Secure AI Agent Architecture¶
This book is for teams that need not a flashy demo, but an agent system that can survive production reality.
Its central thesis is simple: an agent needs a platform, not magic. As soon as a system gains risky actions, memory, approvals, rollout, and a long operational tail, a model with a few tools stops being enough. You need explicit trust boundaries, a policy layer, controlled execution, observability, quality judgment, and lifecycle discipline.
Building agents is boring, but the result is staggering: instead of a flashy one-off trick, the team gets a system it can constrain, observe, ship, and improve without guessing.
Who This Book Is For¶
- Product engineers who want to build agent features without turning the system into a pile of prompts and exceptions.
- Platform teams that need a shared runtime, policy layer, approvals, observability, and controlled rollout.
- Security engineers who care about trust boundaries, risky execution paths, and abuse surfaces.
- Tech leads and architects who need reproducible engineering discipline instead of agent theater.
What It Should Change in the Reader's Thinking¶
After this book, the reader should stop thinking of an agent as "an LLM plus some orchestration" and start thinking of it as a governed production system:
- with explicit trust and action boundaries;
- with execution constrained by policy;
- with approvals for risky paths;
- with run-level observability and evidence;
- with rollout discipline, ownership, and lifecycle governance.
How To Read the Book¶
If you need the shortest entry, start with Chapter 1. If you need a route by role or task, open Start Here. If structure and status matter more, use the Book Plan. If you want reusable artifacts, schemas, and contracts, go to the reference layer.

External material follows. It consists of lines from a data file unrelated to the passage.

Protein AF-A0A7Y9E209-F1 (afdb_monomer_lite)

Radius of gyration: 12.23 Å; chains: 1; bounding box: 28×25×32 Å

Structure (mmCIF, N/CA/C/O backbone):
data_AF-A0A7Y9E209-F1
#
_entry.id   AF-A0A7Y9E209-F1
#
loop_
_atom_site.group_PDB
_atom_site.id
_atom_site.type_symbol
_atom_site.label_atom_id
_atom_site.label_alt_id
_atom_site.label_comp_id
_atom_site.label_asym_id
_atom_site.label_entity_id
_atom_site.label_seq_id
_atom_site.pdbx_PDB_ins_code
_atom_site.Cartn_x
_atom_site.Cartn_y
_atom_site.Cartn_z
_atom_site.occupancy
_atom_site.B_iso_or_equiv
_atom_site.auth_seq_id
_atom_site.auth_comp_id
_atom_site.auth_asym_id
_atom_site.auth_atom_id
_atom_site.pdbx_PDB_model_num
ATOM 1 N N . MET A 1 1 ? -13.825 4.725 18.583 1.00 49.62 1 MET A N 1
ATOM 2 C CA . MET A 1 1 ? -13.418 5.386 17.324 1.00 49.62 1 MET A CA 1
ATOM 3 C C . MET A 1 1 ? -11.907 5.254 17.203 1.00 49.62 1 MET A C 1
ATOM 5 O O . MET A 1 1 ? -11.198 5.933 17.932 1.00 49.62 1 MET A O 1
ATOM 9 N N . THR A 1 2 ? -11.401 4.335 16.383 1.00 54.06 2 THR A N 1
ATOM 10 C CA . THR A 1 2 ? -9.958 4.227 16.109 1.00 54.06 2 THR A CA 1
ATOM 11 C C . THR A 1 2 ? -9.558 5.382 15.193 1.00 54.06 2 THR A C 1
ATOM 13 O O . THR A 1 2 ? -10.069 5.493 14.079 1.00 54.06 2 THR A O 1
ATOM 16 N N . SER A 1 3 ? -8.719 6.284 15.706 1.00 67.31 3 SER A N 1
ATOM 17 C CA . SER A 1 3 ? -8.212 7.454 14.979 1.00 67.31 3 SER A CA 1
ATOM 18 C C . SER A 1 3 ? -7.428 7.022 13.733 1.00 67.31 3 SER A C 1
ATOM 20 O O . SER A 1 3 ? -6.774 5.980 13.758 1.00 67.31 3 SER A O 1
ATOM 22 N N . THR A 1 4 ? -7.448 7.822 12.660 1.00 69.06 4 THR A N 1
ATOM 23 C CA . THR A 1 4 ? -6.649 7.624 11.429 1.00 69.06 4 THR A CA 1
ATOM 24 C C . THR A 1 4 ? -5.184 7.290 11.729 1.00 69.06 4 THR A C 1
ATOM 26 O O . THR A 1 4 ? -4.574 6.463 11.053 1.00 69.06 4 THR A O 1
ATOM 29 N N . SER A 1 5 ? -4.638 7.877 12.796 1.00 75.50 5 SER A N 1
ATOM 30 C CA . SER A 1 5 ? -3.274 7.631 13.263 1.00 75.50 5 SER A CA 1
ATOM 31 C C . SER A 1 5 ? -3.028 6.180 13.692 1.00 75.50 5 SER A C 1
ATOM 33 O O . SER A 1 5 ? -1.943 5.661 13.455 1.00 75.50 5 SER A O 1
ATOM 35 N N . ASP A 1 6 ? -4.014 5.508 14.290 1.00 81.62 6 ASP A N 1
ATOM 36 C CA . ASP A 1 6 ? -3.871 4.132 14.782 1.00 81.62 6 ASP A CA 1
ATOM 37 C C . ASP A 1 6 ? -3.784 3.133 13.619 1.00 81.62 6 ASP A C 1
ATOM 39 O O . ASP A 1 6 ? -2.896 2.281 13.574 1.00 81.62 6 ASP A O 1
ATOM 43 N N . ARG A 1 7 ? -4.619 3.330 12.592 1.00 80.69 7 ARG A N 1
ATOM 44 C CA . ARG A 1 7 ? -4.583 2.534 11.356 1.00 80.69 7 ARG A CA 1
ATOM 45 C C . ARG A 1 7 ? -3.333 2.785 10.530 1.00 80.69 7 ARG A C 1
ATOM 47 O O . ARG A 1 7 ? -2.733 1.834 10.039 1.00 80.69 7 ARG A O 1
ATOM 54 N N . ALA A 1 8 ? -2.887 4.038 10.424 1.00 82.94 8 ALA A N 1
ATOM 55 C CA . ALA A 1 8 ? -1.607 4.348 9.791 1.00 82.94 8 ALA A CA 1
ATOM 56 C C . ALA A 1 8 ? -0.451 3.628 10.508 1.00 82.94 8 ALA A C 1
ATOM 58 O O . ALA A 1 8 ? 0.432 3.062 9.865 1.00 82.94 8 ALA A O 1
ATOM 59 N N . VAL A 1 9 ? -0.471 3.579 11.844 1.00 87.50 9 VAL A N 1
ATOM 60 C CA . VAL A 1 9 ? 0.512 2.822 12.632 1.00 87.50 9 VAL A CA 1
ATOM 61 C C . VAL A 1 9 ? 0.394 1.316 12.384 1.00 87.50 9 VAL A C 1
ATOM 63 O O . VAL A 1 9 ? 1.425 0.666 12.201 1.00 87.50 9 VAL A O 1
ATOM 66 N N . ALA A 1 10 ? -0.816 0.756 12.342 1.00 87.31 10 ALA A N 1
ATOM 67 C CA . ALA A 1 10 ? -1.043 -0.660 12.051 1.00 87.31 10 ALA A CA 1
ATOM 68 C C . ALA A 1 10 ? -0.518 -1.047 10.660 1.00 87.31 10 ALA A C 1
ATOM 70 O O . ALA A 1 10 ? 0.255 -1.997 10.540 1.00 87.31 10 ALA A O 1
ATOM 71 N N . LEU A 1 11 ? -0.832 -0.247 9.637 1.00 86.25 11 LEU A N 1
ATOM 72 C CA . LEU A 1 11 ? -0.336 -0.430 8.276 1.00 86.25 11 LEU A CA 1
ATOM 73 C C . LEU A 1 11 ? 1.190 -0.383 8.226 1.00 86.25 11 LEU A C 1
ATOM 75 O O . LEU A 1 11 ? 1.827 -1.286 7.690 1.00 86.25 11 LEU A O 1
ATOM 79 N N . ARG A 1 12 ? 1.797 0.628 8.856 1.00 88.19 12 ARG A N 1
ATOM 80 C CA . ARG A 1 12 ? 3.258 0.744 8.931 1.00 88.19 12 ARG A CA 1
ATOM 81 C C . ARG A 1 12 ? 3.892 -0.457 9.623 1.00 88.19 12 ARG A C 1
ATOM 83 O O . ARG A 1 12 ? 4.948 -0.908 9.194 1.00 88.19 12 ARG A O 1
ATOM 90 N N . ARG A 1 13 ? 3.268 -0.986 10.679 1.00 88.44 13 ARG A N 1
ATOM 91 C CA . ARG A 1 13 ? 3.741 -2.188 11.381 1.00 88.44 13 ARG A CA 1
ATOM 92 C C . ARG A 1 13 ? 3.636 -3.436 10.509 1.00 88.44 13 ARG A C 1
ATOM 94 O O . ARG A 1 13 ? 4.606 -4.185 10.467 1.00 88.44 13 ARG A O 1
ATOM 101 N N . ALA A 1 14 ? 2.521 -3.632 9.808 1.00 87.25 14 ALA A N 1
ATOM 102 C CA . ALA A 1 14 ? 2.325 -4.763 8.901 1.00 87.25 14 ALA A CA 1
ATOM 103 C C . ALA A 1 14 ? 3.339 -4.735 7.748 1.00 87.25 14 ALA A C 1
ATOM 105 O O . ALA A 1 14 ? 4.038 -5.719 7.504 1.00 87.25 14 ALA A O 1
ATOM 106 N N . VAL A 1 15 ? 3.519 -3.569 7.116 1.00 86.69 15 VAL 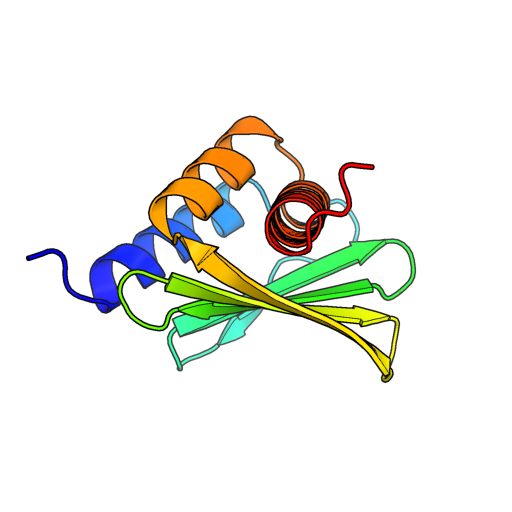A N 1
ATOM 107 C CA . VAL A 1 15 ? 4.539 -3.371 6.077 1.00 86.69 15 VAL A CA 1
ATOM 108 C C . VAL A 1 15 ? 5.946 -3.568 6.639 1.00 86.69 15 VAL A C 1
ATOM 110 O O . VAL A 1 15 ? 6.763 -4.206 6.000 1.00 86.69 15 VAL A O 1
ATOM 113 N N . ARG A 1 16 ? 6.264 -3.088 7.846 1.00 85.38 16 ARG A N 1
ATOM 114 C CA . ARG A 1 16 ? 7.595 -3.304 8.442 1.00 85.38 16 ARG A CA 1
ATOM 115 C C . ARG A 1 16 ? 7.866 -4.775 8.768 1.00 85.38 16 ARG A C 1
ATOM 117 O O . ARG A 1 16 ? 9.012 -5.201 8.721 1.00 85.38 16 ARG A O 1
ATOM 124 N N . ARG A 1 17 ? 6.826 -5.528 9.132 1.00 80.56 17 ARG A N 1
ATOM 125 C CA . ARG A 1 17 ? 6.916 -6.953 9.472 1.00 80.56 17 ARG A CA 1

The shortest useful path through the book looks like this:
- Chapter 1. Why an Agent Needs a Platform, Not Magic
- Chapter 3. Security Perimeter and Trust Boundaries
- Chapter 8. Execution Model and Tool Catalog
- Part V. Reliability and Observability
- Chapter 18. Production Rollout Checklist
What Already Exists Here¶
- Published Russian core manuscript across eight book parts, from architectural foundations to lifecycle governance.
- Draft
enandzhtranslation layers that are useful for reading, but still going through editorial cleanup. - The runnable
agent_runtime_refreference package. - Reference pages for traces, evals, policy bundles, approvals, memory, and lifecycle artifacts.
- Practical case studies, checklists, policy templates, and a glossary.
- Active editorial pass on the book manuscript and public site surface.
What the Book Is Not Trying To Be¶
This is not a manual for one framework, not a prompt-trick collection, and not a tour of the AI market. The book sits above specific SDKs and platform docs and asks harder questions instead: what an agent should be allowed to do, how to constrain the write path, what to observe, how to ship changes, and who owns the system after launch.